I have a neo4j database schema that looks like:
(a:Author)<-[r:HAS_AUTHOR]-(n:Article)-[rel:HAS_DESCRIPTOR]->(d:Descriptor)
I'd like to do a query showing the link between authors and descriptors, filtered for authors that have published more than once (count(r)>1) and for descriptors that occurred in more than one article (count(rel)>1)
Here is the query that I wrote:
MATCH (a:Author)<-[r:HAS_AUTHOR]-(n:Article)-[rel:HAS_DESCRIPTOR]->(d:Descriptor)
WITH a,count(r) as cnt WHERE cnt>1
MATCH (a:Author)<-[r:HAS_AUTHOR]-(n:Article)-[rel:HAS_DESCRIPTOR]->(d:Descriptor)
WITH d,count(rel) as cnt1 WHERE cnt1>1
MATCH (a:Author)<-[r:HAS_AUTHOR]-(n:Article)-[rel:HAS_DESCRIPTOR]->(d:Descriptor)
RETURN * limit 100
It doesn't seem to do what I'm expecting. I'm still seeing Authors or Descriptors linked to a single article.
Note that the count of relationships should be considered only in the context of the query (ie.: with limit 100, all authors should be linked to more than one article in the query output graph).
Is that the right way to write this query? Thanks
EDIT
I apologize for not being clear enough.
If I run a simple query showing all author--article--descriptor graphs, I can have some of the scenario in images below.
In all images, yellow nodes are articles, green are authors and pink are descriptors.

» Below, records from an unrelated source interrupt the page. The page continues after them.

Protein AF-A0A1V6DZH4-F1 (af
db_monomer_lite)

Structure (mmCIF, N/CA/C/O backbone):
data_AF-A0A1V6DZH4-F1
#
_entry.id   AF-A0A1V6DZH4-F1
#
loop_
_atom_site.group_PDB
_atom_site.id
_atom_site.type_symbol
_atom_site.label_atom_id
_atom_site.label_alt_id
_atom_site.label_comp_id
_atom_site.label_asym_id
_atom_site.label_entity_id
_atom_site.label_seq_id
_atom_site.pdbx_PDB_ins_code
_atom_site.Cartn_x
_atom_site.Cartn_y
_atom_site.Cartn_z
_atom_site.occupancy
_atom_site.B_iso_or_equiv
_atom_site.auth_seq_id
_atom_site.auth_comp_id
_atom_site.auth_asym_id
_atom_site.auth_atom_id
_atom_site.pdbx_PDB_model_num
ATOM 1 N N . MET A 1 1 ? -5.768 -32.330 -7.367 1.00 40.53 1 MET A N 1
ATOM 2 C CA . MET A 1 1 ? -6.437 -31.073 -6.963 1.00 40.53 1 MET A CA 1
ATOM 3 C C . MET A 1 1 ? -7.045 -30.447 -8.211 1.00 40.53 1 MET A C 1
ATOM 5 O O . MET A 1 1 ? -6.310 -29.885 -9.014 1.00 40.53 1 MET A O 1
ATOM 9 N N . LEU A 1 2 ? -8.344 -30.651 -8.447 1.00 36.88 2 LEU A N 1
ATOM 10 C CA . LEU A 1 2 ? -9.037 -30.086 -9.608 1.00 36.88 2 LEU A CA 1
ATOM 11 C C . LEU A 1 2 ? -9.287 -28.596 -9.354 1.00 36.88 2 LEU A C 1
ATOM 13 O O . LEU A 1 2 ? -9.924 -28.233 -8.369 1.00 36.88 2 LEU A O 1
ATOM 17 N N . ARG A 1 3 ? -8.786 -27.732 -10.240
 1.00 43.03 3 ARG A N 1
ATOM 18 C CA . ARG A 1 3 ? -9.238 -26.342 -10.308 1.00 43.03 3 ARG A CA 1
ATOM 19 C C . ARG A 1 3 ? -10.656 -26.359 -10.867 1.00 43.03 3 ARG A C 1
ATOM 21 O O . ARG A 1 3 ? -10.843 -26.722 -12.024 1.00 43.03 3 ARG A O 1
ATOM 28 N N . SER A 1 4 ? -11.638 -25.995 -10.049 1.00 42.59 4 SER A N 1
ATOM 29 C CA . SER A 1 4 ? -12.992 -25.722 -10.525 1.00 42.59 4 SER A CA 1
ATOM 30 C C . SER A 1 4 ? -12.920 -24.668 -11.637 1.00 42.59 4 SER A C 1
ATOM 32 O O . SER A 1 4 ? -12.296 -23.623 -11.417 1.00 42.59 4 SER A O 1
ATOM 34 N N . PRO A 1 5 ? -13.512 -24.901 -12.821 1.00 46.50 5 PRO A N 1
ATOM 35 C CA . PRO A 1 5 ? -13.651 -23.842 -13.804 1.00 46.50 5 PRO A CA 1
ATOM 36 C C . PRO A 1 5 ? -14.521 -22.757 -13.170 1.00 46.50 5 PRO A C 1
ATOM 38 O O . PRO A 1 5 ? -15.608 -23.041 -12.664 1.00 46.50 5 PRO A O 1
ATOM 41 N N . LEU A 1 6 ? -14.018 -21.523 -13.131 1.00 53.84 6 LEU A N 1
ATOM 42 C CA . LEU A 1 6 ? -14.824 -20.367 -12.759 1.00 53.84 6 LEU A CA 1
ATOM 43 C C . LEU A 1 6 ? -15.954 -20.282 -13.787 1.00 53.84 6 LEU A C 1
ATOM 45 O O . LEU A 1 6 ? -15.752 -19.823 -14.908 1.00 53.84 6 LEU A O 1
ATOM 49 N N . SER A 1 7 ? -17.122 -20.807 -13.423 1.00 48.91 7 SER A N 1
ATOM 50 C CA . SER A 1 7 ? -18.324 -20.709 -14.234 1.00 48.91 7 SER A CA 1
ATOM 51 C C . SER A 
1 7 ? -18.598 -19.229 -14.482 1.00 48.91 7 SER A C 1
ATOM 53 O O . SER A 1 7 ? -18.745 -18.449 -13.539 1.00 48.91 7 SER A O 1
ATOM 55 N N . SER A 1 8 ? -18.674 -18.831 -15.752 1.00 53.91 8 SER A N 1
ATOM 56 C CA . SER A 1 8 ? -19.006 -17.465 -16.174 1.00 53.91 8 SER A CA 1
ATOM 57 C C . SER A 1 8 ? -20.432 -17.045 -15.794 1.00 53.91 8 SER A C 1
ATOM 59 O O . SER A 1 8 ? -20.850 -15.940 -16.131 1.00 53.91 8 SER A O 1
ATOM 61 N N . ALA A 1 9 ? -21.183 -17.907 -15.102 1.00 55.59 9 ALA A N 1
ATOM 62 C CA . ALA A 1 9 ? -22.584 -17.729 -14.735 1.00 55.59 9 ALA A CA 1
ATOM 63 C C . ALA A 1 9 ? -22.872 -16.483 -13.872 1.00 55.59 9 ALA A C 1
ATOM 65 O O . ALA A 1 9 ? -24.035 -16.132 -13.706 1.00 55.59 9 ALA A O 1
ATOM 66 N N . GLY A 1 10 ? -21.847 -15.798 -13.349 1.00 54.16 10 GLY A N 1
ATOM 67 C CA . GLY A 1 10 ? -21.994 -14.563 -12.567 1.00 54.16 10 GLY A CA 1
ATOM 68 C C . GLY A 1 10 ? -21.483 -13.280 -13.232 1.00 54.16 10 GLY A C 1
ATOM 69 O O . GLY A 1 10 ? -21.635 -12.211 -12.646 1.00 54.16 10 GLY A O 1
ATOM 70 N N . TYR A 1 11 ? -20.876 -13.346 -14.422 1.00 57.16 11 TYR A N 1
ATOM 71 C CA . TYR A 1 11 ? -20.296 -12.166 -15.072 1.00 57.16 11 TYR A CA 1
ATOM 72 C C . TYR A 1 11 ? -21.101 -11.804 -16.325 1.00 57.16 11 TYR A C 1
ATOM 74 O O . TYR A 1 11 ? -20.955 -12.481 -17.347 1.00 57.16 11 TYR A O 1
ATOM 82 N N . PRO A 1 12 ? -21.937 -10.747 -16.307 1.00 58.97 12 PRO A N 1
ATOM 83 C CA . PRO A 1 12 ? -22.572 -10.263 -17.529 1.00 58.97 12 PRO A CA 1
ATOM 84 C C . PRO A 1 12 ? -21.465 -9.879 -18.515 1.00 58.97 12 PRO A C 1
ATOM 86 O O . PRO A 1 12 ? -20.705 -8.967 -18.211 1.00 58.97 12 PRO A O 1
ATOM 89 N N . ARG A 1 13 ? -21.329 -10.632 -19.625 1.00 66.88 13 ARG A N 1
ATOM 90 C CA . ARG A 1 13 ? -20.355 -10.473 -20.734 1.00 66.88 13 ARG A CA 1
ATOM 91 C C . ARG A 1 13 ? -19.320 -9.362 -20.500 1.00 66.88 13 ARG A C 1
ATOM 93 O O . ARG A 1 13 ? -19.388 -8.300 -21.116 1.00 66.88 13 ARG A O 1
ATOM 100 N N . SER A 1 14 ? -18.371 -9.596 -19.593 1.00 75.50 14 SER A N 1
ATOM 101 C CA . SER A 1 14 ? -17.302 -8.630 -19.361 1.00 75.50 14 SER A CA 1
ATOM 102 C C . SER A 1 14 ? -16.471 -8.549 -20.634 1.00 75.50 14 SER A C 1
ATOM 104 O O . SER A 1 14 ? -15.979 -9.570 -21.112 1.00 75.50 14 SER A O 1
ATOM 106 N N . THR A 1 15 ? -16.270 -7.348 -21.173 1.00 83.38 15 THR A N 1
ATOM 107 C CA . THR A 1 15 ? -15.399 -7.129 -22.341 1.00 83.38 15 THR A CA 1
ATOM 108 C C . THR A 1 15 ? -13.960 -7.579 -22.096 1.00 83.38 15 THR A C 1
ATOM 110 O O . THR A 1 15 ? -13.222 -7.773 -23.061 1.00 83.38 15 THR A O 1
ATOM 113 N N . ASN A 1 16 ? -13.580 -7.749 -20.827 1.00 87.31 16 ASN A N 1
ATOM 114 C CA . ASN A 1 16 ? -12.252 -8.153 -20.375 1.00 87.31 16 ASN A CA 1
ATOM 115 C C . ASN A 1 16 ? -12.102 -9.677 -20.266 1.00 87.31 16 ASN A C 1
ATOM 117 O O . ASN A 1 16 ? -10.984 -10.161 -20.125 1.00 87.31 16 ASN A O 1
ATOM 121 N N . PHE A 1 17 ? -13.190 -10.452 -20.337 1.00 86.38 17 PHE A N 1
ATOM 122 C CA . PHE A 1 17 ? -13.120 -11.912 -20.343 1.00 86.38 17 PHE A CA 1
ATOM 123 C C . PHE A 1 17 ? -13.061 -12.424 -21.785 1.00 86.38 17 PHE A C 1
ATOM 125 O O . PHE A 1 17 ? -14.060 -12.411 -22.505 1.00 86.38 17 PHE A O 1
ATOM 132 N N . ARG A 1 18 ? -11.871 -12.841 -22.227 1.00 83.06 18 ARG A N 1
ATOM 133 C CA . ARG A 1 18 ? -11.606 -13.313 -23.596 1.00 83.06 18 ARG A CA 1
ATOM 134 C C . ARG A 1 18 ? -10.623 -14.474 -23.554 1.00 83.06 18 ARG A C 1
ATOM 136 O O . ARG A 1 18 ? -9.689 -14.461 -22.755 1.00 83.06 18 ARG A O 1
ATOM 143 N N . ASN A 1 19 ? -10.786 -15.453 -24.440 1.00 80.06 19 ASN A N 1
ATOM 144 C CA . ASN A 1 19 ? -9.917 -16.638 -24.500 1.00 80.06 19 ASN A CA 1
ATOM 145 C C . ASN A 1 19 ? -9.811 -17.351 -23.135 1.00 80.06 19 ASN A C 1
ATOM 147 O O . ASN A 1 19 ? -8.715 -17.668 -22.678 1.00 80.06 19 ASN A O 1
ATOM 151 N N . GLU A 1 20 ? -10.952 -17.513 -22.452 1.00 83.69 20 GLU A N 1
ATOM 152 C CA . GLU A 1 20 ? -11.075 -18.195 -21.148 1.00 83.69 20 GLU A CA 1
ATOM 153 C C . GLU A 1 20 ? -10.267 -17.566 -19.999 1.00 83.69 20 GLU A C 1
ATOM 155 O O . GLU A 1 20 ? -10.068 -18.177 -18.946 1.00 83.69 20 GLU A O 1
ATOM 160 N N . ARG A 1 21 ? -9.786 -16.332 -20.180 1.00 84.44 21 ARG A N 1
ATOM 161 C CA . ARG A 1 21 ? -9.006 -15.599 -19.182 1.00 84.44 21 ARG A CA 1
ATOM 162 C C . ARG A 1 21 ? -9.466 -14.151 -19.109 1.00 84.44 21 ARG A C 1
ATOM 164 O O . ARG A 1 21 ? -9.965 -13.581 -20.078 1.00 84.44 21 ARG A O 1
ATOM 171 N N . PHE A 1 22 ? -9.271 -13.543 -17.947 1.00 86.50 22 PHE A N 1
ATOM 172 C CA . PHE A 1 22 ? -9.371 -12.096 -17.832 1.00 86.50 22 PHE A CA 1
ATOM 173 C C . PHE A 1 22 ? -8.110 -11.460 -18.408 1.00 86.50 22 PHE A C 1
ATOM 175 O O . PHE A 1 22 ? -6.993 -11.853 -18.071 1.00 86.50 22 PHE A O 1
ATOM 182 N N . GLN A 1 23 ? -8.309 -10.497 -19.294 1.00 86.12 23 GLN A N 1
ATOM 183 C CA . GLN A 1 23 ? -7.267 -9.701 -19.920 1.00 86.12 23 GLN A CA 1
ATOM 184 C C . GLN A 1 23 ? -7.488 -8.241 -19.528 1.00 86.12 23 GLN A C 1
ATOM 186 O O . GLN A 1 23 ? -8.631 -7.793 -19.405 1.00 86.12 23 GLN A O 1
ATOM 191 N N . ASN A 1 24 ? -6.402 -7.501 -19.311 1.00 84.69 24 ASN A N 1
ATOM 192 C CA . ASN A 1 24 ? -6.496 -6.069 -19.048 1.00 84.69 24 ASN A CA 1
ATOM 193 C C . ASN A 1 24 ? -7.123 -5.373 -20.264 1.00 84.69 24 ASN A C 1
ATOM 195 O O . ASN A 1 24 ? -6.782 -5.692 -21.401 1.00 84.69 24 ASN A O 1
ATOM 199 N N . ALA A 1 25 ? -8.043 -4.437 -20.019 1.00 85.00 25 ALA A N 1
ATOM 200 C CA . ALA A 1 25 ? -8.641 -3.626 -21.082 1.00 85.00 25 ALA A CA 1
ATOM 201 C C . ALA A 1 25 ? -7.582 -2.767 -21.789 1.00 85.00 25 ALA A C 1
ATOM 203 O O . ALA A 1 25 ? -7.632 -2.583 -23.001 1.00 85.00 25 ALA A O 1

Scenario 1: An article that is the only one mentioning the descriptor. I'd like to filter out those descriptors that are mentioned in only one article.

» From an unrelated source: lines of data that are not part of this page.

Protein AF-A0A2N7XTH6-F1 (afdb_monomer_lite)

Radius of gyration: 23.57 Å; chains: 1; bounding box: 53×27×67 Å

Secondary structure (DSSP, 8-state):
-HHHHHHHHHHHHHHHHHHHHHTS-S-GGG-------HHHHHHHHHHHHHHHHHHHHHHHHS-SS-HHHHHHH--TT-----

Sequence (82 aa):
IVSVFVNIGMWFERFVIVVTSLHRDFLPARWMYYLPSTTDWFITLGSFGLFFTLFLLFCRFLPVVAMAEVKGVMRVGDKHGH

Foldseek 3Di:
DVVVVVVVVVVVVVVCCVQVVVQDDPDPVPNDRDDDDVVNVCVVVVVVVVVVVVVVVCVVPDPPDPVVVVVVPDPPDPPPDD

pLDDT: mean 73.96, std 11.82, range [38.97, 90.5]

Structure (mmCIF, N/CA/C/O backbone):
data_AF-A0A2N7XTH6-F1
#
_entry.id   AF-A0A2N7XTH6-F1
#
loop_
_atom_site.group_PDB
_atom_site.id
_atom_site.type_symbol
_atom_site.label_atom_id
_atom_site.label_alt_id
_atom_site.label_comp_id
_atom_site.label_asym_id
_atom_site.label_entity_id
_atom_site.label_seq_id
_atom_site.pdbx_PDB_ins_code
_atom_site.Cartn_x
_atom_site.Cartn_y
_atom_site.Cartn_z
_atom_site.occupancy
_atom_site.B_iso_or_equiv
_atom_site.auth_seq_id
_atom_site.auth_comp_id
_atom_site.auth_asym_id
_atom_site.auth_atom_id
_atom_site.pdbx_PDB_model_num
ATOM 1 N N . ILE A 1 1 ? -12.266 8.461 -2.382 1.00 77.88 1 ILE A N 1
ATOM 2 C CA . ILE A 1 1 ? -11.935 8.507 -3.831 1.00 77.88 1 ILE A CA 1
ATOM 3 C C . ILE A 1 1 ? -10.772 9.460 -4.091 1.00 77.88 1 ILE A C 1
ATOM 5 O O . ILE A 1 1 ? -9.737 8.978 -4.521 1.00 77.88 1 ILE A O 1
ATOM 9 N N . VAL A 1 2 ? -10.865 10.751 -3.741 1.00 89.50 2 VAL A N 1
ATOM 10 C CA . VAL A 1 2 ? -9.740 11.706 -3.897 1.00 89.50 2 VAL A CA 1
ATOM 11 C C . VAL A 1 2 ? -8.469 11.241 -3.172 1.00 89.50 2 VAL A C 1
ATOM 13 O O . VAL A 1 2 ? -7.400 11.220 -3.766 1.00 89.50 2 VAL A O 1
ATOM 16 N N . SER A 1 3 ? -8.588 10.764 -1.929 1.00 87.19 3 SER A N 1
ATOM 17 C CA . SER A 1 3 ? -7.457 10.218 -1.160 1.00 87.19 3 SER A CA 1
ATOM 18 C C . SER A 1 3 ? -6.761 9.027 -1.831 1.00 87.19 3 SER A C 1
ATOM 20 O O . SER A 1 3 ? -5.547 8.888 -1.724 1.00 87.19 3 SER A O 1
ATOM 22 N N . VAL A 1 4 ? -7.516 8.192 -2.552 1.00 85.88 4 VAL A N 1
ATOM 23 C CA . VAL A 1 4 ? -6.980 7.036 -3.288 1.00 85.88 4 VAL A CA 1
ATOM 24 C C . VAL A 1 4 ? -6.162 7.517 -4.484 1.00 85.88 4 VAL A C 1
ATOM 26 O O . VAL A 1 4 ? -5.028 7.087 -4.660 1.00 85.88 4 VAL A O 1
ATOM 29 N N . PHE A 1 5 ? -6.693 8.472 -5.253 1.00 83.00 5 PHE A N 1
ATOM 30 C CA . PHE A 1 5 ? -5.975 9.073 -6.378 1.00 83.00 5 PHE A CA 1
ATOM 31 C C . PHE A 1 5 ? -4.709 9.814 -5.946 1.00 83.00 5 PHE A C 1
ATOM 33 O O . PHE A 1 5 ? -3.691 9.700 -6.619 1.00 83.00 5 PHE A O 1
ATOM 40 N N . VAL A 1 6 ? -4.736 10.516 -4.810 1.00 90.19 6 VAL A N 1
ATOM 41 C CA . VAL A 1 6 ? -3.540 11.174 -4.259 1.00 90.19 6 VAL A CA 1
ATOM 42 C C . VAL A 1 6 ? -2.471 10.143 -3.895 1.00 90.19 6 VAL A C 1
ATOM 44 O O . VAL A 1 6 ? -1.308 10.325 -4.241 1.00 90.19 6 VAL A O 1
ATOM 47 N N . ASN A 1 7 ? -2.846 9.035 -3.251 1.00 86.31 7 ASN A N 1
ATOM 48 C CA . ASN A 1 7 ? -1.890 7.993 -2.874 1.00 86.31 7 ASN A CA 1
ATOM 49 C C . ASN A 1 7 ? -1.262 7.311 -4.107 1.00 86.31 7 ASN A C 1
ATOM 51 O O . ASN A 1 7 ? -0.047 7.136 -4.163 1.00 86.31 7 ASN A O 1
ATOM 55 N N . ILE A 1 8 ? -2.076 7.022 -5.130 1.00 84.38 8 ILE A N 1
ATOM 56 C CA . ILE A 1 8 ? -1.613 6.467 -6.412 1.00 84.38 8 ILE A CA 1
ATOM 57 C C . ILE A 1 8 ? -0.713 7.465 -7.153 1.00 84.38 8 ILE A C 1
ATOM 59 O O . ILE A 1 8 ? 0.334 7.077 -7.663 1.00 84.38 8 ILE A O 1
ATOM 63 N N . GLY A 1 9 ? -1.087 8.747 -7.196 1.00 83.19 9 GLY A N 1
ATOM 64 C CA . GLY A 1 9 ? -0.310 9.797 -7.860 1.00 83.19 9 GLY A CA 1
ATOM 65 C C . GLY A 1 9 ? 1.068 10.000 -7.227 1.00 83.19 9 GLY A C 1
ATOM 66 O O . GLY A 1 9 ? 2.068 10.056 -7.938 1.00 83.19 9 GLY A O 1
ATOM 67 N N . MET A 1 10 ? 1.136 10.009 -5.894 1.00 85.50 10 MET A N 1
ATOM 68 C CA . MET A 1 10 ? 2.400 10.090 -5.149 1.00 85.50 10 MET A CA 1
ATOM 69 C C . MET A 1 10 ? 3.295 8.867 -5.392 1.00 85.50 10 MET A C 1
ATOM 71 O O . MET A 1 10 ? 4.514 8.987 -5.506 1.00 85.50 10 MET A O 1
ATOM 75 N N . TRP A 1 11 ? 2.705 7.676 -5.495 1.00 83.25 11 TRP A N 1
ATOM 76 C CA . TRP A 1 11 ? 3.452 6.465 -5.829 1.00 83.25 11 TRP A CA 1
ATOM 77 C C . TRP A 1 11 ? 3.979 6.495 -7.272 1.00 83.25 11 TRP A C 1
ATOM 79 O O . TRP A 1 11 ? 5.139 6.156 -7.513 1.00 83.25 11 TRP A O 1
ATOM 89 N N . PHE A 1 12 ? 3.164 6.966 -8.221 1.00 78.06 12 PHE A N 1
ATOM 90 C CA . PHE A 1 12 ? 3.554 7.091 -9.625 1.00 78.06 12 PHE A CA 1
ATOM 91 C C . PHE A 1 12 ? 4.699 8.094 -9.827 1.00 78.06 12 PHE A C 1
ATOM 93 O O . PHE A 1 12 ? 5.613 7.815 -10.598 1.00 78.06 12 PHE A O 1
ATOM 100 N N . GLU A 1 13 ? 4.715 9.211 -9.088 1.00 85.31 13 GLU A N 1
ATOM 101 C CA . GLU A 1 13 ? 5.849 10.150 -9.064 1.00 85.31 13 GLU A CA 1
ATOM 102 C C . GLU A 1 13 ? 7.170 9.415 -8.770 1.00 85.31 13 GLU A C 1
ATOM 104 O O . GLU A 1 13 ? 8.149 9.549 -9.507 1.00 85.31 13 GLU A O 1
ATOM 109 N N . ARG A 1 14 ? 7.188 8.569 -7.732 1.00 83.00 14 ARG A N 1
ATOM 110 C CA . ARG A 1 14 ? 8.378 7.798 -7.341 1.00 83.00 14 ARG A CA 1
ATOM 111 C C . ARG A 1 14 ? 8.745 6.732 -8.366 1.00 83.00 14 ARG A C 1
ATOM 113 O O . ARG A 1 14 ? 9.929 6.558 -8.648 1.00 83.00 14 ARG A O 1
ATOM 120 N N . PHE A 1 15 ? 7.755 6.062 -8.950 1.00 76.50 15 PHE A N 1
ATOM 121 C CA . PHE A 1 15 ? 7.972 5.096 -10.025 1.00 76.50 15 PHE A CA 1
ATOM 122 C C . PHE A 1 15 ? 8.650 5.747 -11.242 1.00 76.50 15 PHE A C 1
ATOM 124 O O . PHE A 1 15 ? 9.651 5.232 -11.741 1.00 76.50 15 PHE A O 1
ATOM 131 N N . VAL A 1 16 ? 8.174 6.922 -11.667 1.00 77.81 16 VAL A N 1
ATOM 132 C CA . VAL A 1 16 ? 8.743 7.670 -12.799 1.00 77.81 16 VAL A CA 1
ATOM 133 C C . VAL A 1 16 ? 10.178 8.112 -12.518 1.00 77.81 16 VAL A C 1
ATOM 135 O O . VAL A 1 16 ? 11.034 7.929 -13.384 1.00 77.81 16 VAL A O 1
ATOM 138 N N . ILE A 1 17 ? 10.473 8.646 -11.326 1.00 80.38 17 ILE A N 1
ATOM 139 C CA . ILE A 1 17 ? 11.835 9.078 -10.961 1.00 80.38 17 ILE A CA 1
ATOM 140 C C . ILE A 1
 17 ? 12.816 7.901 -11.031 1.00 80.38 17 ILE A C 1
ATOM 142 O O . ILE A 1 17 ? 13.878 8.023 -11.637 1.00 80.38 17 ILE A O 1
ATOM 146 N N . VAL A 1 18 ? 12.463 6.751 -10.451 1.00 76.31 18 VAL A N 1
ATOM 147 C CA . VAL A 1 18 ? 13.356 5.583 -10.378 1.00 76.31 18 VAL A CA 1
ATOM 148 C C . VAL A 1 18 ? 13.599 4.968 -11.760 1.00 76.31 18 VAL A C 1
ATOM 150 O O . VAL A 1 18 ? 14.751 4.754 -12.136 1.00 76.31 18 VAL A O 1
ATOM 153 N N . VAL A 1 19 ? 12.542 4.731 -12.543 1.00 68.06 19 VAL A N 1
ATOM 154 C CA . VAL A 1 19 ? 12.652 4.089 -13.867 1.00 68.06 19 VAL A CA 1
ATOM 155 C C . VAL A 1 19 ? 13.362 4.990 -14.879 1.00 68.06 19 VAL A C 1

Scenario 2: A descriptor mentioned by more than one article but whose authors have not published any other articles. I'd like to filter out those authors that have published only one article
These two filters should apply at the sub-graph level. For example: if I filter down to a particular descriptor type, then the two conditions (author and descriptor with more than one article) should be fulfilled in this new sub-graph.
The first query that was proposed generate graphs as in the image below:
MATCH (a:Author)
WHERE size((a)<-[:HAS_AUTHOR]-()) > 1
MATCH (a)<-[:HAS_AUTHOR]-(n:Article)-[:HAS_DESCRIPTOR]->(d:Descriptor)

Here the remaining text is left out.